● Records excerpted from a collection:

===============

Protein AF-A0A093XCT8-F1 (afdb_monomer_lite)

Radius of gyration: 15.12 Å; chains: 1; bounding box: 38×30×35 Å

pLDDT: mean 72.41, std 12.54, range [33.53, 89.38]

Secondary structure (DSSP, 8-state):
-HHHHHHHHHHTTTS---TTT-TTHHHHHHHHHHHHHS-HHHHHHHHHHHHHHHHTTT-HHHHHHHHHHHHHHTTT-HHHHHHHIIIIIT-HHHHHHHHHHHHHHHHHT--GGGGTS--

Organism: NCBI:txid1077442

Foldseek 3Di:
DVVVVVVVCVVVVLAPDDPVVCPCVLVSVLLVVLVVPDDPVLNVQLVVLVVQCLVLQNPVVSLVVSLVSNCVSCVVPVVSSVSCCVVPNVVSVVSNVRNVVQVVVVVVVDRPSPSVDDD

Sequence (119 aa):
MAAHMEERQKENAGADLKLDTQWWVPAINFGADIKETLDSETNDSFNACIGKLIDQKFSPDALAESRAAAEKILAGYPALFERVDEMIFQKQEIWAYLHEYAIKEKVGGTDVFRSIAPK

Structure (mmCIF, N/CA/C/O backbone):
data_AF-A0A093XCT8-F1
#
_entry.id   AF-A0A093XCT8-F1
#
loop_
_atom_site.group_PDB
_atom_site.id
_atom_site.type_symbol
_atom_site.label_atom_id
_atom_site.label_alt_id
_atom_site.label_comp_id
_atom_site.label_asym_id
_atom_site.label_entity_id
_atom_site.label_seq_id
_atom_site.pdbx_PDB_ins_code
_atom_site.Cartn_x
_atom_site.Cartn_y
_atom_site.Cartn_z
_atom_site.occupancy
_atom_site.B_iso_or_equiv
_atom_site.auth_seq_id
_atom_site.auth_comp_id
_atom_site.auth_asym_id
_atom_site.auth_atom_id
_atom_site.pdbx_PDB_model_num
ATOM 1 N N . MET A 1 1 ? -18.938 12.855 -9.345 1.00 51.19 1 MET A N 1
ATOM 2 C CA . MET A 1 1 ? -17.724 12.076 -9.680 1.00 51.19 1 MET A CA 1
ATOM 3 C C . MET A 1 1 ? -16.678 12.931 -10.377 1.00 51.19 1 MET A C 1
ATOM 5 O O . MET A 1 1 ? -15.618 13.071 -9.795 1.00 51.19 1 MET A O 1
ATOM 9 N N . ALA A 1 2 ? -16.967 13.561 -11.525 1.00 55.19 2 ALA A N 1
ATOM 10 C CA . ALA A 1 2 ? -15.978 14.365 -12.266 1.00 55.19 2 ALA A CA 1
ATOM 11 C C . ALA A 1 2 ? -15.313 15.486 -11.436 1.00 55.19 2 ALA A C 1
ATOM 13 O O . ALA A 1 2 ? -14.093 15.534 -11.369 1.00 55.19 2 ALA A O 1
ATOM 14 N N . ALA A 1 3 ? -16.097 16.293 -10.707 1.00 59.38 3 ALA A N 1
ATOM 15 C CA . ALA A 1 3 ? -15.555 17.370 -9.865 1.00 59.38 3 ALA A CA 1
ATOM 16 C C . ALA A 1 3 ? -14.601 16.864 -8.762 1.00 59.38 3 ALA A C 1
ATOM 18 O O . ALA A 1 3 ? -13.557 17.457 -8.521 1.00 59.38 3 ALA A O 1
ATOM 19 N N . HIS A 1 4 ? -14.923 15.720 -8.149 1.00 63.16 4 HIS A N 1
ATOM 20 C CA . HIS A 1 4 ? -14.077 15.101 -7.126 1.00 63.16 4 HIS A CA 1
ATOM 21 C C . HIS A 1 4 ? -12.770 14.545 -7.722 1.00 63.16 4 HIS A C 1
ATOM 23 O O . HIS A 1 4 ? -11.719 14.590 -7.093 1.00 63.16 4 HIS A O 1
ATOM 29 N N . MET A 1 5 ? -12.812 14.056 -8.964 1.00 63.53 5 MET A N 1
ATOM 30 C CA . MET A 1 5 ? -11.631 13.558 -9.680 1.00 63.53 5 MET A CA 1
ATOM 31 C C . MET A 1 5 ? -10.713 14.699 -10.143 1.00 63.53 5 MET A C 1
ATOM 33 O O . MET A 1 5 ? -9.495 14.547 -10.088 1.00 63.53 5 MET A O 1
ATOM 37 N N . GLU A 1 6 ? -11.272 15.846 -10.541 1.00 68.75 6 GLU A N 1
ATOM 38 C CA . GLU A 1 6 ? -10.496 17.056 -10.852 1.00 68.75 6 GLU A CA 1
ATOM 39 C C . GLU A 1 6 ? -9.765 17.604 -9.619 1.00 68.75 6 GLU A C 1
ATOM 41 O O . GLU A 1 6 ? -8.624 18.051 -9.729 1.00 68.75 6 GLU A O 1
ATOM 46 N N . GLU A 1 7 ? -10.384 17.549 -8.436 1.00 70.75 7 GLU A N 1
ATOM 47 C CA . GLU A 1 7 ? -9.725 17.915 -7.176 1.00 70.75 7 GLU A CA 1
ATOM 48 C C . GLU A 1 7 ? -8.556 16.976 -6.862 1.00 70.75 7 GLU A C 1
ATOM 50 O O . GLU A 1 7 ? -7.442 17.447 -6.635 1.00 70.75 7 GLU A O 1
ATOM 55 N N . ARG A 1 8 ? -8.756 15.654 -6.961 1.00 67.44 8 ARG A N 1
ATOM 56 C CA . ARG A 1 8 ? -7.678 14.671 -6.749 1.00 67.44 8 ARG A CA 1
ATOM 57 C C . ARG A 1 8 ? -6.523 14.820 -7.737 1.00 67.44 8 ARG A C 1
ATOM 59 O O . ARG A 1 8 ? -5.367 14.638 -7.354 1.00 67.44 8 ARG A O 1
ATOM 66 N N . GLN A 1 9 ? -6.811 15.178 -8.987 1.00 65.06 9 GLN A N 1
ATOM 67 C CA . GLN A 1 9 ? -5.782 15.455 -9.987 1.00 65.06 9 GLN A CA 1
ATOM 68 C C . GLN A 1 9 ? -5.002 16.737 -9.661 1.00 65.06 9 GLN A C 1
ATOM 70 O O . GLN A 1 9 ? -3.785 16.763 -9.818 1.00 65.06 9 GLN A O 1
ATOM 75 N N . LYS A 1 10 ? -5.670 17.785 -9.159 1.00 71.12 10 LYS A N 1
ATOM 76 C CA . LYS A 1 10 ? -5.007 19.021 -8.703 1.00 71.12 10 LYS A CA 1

===============

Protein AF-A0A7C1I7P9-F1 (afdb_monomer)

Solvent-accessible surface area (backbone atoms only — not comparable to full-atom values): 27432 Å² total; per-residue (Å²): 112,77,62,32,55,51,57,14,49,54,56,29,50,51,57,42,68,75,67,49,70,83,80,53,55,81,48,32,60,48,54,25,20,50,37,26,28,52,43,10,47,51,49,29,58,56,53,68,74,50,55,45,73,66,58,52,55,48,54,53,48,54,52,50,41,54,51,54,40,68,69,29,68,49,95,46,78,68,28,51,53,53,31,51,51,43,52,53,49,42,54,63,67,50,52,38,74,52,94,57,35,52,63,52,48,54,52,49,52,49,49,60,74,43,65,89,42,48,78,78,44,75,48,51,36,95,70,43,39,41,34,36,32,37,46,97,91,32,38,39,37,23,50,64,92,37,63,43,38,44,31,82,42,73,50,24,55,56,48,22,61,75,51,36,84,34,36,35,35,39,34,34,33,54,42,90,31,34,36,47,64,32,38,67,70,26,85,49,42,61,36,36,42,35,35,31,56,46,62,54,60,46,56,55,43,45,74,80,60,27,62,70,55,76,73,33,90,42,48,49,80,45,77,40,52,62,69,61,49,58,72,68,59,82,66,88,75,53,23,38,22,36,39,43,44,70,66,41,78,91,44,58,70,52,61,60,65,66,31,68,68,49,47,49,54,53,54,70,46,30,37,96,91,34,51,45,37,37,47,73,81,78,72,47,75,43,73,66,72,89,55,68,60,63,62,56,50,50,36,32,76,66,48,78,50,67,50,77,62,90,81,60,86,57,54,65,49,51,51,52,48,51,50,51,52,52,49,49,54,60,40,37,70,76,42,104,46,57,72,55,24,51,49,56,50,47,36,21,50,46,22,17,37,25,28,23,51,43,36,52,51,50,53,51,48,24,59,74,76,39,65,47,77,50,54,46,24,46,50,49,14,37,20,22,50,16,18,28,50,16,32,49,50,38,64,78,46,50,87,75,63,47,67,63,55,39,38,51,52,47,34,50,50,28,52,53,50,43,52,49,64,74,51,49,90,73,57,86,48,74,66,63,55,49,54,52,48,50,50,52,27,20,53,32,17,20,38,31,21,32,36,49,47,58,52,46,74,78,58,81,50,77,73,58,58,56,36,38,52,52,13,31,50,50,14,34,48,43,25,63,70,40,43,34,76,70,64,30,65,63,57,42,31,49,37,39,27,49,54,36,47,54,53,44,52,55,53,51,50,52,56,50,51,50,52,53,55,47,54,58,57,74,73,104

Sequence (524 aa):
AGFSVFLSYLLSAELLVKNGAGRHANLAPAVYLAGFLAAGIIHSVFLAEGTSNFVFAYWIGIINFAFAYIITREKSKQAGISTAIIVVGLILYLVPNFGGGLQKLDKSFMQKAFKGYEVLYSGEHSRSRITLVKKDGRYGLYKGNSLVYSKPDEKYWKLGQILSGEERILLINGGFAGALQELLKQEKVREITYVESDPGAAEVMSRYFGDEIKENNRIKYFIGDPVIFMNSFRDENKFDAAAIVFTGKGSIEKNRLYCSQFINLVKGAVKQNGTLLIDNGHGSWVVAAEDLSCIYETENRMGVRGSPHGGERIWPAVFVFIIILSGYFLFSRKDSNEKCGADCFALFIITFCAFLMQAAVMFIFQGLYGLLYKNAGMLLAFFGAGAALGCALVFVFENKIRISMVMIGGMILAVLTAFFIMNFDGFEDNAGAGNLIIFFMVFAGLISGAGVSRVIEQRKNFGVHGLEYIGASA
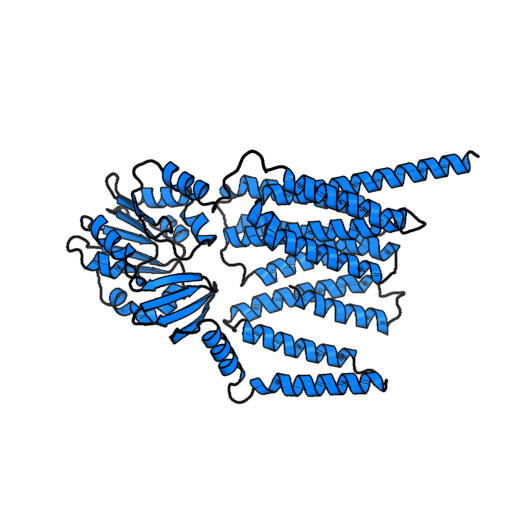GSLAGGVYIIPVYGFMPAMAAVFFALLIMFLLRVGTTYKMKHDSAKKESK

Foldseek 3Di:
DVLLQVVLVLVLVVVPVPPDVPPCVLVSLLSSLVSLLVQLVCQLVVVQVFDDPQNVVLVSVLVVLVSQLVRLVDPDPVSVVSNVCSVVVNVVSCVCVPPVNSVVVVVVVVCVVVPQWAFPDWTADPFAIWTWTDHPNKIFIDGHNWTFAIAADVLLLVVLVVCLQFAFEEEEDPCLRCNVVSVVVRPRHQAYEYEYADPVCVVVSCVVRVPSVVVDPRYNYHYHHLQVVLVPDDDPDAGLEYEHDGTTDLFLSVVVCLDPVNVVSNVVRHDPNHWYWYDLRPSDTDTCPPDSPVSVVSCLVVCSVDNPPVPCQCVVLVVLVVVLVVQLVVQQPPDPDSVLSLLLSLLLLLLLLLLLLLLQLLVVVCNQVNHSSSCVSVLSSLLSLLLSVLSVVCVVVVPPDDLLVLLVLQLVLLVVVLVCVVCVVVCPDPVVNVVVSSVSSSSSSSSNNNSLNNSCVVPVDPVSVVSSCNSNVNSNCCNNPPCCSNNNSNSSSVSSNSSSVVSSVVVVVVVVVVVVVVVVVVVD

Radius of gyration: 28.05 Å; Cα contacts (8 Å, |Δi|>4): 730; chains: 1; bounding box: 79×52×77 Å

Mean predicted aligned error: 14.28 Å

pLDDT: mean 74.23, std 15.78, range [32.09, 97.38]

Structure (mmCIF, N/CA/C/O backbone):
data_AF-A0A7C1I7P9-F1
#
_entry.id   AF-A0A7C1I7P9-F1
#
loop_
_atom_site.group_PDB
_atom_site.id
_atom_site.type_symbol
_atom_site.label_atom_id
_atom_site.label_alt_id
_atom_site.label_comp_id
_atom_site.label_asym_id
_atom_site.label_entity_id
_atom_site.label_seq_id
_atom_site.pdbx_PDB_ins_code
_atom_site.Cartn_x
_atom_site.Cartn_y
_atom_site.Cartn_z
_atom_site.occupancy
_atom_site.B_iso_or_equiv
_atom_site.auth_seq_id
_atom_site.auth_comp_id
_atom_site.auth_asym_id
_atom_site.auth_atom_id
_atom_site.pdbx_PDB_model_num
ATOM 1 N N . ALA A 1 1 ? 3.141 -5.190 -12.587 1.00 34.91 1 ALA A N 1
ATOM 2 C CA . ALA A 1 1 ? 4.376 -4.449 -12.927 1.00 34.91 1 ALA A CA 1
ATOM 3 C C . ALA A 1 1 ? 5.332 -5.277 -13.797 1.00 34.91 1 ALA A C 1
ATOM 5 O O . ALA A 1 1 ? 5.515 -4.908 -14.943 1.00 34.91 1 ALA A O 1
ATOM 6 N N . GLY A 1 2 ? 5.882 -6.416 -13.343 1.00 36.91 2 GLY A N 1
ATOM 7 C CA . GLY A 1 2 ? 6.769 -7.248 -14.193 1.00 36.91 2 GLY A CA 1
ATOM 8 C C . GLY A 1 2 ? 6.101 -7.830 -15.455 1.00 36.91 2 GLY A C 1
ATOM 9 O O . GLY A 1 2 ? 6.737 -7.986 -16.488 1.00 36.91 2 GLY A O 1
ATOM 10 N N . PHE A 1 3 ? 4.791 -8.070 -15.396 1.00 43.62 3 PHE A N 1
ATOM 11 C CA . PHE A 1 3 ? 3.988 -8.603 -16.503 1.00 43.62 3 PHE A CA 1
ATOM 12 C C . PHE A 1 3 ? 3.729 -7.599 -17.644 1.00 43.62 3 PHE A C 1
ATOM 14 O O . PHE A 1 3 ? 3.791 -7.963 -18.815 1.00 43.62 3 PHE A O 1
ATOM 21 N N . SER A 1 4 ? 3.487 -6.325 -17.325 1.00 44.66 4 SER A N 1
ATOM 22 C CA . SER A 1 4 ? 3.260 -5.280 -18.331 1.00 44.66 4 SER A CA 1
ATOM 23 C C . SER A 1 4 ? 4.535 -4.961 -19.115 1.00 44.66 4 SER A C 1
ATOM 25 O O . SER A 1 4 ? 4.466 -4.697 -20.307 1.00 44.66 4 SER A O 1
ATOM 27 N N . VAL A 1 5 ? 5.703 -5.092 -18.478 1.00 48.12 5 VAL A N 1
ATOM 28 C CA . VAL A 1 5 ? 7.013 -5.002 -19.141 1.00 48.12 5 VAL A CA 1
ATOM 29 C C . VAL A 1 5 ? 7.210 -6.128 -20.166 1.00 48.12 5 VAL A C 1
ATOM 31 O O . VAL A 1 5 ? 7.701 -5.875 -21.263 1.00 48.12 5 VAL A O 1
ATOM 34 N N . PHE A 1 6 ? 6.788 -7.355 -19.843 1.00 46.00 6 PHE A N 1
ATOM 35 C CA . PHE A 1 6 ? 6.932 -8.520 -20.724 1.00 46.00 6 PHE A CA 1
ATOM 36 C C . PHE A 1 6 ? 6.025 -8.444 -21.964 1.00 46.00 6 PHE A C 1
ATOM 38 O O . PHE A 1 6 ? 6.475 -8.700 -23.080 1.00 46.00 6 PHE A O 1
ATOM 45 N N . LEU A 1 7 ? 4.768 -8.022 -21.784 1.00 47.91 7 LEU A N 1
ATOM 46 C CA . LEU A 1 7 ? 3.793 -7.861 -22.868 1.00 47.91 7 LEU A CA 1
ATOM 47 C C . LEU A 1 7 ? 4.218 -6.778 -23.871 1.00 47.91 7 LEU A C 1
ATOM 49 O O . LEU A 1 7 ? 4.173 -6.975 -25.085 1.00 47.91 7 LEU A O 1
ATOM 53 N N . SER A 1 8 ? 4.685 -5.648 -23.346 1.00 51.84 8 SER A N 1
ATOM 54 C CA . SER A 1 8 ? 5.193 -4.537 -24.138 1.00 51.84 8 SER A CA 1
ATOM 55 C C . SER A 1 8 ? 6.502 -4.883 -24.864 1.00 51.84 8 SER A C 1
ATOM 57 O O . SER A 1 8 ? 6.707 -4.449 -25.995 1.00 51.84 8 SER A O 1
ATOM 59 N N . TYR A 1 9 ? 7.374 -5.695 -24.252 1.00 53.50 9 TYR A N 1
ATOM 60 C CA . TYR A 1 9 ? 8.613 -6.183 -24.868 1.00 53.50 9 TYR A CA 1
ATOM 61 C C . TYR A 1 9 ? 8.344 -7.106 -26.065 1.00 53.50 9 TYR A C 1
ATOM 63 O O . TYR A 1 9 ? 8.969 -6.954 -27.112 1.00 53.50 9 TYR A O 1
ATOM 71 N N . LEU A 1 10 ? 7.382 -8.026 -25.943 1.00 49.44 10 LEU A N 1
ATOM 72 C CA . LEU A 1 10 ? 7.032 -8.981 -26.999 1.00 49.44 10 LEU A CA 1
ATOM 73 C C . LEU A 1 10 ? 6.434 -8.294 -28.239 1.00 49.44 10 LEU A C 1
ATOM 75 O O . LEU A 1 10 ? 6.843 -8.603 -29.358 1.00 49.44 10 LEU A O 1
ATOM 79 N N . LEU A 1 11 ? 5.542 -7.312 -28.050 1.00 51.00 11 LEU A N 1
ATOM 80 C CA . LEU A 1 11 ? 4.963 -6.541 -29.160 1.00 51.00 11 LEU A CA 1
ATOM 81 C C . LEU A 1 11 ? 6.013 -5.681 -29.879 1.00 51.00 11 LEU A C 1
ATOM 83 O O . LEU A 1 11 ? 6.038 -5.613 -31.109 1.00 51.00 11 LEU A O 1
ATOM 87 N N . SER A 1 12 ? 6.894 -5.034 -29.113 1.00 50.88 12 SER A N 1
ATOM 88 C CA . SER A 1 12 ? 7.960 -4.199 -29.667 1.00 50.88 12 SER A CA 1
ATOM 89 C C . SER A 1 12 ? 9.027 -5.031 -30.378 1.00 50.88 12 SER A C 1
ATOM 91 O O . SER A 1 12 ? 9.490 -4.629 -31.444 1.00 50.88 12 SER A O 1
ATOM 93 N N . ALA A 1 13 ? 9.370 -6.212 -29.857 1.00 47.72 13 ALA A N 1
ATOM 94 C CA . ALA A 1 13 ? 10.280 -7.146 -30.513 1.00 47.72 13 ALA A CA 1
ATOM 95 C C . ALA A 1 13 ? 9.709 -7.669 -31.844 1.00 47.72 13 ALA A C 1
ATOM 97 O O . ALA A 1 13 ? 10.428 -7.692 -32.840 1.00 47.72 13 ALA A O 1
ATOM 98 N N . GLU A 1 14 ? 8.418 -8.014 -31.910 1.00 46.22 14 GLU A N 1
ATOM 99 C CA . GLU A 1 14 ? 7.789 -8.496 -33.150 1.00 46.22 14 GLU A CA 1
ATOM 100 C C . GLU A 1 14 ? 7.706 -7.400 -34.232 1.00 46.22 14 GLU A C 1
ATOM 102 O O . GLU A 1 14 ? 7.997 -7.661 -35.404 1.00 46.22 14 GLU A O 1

===============

● Problem details: Using the data above, print exactly the lines from the line that contains "ATOM 35 C CA" through the line that contains "ATOM 71 N N", with both included.

● Exercise answer:
ATOM 35 C CA . PHE A 1 6 ? 6.932 -8.520 -20.724 1.00 46.00 6 PHE A CA 1
ATOM 36 C C . PHE A 1 6 ? 6.025 -8.444 -21.964 1.00 46.00 6 PHE A C 1
ATOM 38 O O . PHE A 1 6 ? 6.475 -8.700 -23.080 1.00 46.00 6 PHE A O 1
ATOM 45 N N . LEU A 1 7 ? 4.768 -8.022 -21.784 1.00 47.91 7 LEU A N 1
ATOM 46 C CA . LEU A 1 7 ? 3.793 -7.861 -22.868 1.00 47.91 7 LEU A CA 1
ATOM 47 C C . LEU A 1 7 ? 4.218 -6.778 -23.871 1.00 47.91 7 LEU A C 1
ATOM 49 O O . LEU A 1 7 ? 4.173 -6.975 -25.085 1.00 47.91 7 LEU A O 1
ATOM 53 N N . SER A 1 8 ? 4.685 -5.648 -23.346 1.00 51.84 8 SER A N 1
ATOM 54 C CA . SER A 1 8 ? 5.193 -4.537 -24.138 1.00 51.84 8 SER A CA 1
ATOM 55 C C . SER A 1 8 ? 6.502 -4.883 -24.864 1.00 51.84 8 SER A C 1
ATOM 57 O O . SER A 1 8 ? 6.707 -4.449 -25.995 1.00 51.84 8 SER A O 1
ATOM 59 N N . TYR A 1 9 ? 7.374 -5.695 -24.252 1.00 53.50 9 TYR A N 1
ATOM 60 C CA . TYR A 1 9 ? 8.613 -6.183 -24.868 1.00 53.50 9 TYR A CA 1
ATOM 61 C C . TYR A 1 9 ? 8.344 -7.106 -26.065 1.00 53.50 9 TYR A C 1
ATOM 63 O O . TYR A 1 9 ? 8.969 -6.954 -27.112 1.00 53.50 9 TYR A O 1
ATOM 71 N N . LEU A 1 10 ? 7.382 -8.026 -25.943 1.00 49.44 10 LEU A N 1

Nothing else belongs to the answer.